Lines in the data below that contain the word "aeruginosa" are to be copied.

(Beginning of Information shown)

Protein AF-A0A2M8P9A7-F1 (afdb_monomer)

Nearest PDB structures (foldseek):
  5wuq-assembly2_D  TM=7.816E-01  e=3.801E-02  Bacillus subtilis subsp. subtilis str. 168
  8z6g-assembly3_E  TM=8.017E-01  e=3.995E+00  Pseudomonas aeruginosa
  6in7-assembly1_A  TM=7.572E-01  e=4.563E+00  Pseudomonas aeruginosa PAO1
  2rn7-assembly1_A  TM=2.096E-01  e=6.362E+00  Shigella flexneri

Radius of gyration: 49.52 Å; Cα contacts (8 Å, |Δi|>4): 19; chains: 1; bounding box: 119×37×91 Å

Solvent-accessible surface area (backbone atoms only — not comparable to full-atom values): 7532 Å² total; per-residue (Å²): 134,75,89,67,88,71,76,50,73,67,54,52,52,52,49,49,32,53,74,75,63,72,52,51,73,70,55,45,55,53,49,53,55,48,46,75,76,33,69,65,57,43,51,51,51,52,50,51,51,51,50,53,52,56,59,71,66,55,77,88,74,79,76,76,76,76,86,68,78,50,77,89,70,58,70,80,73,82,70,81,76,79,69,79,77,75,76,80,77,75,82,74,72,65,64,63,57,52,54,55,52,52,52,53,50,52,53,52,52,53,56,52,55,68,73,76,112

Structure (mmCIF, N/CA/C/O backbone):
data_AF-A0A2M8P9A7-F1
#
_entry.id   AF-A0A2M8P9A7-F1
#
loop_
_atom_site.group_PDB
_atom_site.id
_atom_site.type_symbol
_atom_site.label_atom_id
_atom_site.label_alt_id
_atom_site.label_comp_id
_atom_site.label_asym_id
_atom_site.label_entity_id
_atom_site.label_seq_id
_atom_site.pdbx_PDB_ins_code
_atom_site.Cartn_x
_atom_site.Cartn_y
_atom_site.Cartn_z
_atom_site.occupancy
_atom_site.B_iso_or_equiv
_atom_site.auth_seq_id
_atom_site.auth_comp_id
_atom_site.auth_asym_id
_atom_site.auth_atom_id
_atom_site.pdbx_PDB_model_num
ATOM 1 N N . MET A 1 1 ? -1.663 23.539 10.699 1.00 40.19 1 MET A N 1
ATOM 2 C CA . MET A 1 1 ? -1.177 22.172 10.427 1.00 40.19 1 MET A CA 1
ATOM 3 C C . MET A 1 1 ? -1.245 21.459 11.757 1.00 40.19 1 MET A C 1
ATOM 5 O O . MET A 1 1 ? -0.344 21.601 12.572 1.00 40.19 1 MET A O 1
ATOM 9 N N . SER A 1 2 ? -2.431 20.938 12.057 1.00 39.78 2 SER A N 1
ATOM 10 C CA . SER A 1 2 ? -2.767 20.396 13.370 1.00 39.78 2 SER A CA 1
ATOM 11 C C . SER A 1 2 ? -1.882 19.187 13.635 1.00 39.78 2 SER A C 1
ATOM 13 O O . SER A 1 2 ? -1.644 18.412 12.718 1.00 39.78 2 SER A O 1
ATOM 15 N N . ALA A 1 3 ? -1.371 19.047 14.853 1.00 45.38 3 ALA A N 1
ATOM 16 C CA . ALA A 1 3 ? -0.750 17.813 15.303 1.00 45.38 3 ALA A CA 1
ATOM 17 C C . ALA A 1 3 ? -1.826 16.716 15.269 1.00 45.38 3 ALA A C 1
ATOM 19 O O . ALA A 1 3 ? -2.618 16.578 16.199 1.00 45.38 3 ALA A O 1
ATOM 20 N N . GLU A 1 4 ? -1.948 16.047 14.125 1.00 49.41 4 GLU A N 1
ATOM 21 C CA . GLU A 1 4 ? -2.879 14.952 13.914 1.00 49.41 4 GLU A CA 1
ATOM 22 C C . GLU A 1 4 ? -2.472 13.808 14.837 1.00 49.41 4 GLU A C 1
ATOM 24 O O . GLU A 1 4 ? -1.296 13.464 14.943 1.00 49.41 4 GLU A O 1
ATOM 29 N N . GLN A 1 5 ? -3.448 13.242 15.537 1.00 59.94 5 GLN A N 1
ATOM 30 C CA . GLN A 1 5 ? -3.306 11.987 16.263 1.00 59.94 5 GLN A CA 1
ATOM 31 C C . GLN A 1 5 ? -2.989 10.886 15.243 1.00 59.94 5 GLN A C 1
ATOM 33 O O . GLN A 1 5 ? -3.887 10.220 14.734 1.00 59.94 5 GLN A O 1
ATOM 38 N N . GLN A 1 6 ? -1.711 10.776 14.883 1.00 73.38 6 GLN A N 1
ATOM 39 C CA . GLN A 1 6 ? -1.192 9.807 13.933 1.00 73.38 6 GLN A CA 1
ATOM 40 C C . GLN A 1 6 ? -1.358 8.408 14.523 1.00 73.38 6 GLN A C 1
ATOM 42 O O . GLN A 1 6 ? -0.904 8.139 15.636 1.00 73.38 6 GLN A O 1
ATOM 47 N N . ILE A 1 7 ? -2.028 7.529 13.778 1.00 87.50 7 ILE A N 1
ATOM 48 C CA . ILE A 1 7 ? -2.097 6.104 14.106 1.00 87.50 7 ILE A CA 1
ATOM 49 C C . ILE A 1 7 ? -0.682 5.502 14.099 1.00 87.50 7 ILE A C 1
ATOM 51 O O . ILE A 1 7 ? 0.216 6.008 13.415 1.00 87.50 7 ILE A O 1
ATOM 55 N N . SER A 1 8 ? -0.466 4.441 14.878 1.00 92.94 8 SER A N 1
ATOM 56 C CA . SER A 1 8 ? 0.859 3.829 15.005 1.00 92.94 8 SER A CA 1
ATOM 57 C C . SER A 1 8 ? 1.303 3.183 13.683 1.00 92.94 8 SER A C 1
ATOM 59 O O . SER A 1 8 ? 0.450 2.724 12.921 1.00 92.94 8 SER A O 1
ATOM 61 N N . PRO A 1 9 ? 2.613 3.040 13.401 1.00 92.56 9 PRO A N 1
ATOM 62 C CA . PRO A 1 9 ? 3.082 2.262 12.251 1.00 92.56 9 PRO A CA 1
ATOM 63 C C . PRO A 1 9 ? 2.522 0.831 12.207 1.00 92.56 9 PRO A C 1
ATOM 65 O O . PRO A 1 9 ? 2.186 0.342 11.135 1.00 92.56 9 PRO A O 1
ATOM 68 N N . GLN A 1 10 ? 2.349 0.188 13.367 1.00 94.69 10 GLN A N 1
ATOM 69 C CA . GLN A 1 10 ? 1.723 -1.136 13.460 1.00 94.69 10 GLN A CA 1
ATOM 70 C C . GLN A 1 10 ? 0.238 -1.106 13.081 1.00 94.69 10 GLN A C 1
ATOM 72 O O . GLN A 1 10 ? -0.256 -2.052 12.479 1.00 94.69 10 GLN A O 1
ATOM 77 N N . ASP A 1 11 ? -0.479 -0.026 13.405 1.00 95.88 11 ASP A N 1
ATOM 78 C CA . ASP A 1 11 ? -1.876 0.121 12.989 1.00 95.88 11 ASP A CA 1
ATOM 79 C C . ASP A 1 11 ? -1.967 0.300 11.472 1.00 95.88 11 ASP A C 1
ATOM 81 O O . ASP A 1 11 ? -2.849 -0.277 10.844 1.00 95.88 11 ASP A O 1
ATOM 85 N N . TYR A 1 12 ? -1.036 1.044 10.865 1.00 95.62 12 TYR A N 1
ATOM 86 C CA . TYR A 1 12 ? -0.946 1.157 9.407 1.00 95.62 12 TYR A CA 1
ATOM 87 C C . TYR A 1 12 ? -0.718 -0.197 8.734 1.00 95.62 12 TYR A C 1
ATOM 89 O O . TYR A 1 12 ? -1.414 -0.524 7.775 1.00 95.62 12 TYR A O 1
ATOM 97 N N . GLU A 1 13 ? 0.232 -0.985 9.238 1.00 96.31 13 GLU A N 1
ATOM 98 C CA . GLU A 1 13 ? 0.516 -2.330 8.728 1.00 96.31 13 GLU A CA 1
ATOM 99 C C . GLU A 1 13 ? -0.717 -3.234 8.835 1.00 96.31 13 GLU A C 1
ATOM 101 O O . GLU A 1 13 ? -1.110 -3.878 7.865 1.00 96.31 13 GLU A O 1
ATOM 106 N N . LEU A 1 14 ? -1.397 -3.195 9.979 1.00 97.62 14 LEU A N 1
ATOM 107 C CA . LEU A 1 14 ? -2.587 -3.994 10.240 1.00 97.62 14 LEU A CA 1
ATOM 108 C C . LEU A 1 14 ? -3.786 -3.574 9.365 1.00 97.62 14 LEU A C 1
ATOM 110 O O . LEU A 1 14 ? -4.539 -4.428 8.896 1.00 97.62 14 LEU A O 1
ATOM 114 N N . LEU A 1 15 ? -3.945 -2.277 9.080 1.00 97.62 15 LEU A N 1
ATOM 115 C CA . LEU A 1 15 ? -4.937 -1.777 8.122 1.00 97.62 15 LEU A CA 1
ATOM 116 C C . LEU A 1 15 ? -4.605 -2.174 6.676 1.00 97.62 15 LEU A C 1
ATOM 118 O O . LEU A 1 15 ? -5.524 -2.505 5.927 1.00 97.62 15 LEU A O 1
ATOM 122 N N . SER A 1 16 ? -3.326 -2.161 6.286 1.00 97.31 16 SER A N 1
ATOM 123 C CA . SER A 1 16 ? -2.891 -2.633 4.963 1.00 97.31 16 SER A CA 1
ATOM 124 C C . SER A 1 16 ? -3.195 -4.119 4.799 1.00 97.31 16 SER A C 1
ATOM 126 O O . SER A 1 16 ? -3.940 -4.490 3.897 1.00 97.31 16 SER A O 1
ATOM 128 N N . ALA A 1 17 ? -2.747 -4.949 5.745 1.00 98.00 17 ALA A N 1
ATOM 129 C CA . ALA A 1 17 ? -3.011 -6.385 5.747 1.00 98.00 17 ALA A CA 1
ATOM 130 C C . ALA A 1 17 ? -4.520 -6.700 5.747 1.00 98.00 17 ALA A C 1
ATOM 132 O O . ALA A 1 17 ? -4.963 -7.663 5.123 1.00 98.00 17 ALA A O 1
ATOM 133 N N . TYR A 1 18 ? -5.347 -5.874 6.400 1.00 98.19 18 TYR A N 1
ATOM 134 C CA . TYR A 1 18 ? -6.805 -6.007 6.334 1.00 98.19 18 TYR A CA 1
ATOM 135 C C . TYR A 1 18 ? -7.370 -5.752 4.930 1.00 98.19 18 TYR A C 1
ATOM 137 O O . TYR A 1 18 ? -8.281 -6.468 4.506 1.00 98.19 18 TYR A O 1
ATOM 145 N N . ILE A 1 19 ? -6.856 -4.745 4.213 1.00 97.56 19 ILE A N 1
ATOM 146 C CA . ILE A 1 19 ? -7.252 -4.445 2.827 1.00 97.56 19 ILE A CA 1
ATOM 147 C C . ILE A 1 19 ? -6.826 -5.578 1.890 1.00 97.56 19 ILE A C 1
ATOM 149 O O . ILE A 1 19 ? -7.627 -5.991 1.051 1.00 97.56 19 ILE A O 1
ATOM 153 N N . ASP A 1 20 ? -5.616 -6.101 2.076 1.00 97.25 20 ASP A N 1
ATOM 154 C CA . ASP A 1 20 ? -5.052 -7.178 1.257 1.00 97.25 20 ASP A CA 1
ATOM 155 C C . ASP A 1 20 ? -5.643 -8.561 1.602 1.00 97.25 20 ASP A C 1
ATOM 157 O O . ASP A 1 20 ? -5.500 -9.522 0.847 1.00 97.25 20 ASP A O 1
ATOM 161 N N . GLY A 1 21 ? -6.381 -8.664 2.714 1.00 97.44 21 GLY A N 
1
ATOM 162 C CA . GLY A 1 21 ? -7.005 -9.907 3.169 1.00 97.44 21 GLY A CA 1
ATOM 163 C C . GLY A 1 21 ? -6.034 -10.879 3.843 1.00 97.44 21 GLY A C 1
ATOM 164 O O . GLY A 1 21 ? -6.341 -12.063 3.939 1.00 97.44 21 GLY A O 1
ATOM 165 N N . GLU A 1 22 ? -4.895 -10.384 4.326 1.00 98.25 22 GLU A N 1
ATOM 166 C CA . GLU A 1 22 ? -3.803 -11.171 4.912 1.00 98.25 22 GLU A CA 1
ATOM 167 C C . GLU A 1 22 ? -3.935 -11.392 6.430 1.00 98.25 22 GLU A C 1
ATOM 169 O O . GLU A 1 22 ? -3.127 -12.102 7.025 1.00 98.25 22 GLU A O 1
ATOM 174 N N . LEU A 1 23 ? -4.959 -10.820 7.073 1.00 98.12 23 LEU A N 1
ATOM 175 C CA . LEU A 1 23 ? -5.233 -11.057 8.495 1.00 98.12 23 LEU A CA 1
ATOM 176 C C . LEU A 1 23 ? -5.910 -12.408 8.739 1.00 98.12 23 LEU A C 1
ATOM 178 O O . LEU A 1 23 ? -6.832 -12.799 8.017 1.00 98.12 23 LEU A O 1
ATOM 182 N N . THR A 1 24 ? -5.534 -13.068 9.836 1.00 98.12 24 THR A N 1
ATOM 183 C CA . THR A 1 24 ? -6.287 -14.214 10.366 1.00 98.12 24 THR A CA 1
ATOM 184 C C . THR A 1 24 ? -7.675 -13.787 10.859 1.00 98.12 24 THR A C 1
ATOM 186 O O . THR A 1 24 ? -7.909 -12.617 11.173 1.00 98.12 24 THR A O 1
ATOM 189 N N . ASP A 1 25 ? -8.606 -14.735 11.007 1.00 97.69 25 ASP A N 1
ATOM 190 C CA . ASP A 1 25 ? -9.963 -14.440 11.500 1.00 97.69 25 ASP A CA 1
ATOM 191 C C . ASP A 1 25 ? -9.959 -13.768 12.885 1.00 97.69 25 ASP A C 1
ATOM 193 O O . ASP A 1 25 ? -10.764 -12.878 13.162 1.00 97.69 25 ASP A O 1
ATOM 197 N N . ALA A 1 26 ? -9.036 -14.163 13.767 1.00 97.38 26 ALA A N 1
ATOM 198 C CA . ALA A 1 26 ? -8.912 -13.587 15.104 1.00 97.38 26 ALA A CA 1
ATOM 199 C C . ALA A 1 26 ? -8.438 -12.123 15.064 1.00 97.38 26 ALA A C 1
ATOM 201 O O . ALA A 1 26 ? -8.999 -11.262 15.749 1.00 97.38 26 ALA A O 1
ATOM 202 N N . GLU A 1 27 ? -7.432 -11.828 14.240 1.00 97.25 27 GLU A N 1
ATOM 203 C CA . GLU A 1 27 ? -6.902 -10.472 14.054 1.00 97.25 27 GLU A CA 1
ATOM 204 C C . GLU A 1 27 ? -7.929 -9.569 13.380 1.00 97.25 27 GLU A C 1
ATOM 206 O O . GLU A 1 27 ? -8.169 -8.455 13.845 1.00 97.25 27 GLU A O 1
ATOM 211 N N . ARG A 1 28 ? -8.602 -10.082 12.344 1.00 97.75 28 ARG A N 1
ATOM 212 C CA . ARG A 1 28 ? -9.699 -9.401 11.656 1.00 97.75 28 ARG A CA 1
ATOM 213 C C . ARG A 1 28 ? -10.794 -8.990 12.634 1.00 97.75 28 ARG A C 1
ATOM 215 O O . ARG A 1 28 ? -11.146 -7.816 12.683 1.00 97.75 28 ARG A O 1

(End of Information shown)

Completed exercise —
  8z6g-assembly3_E  TM=8.017E-01  e=3.995E+00  Pseudomonas aeruginosa
  6in7-assembly1_A  TM=7.572E-01  e=4.563E+00  Pseudomonas aeruginosa PAO1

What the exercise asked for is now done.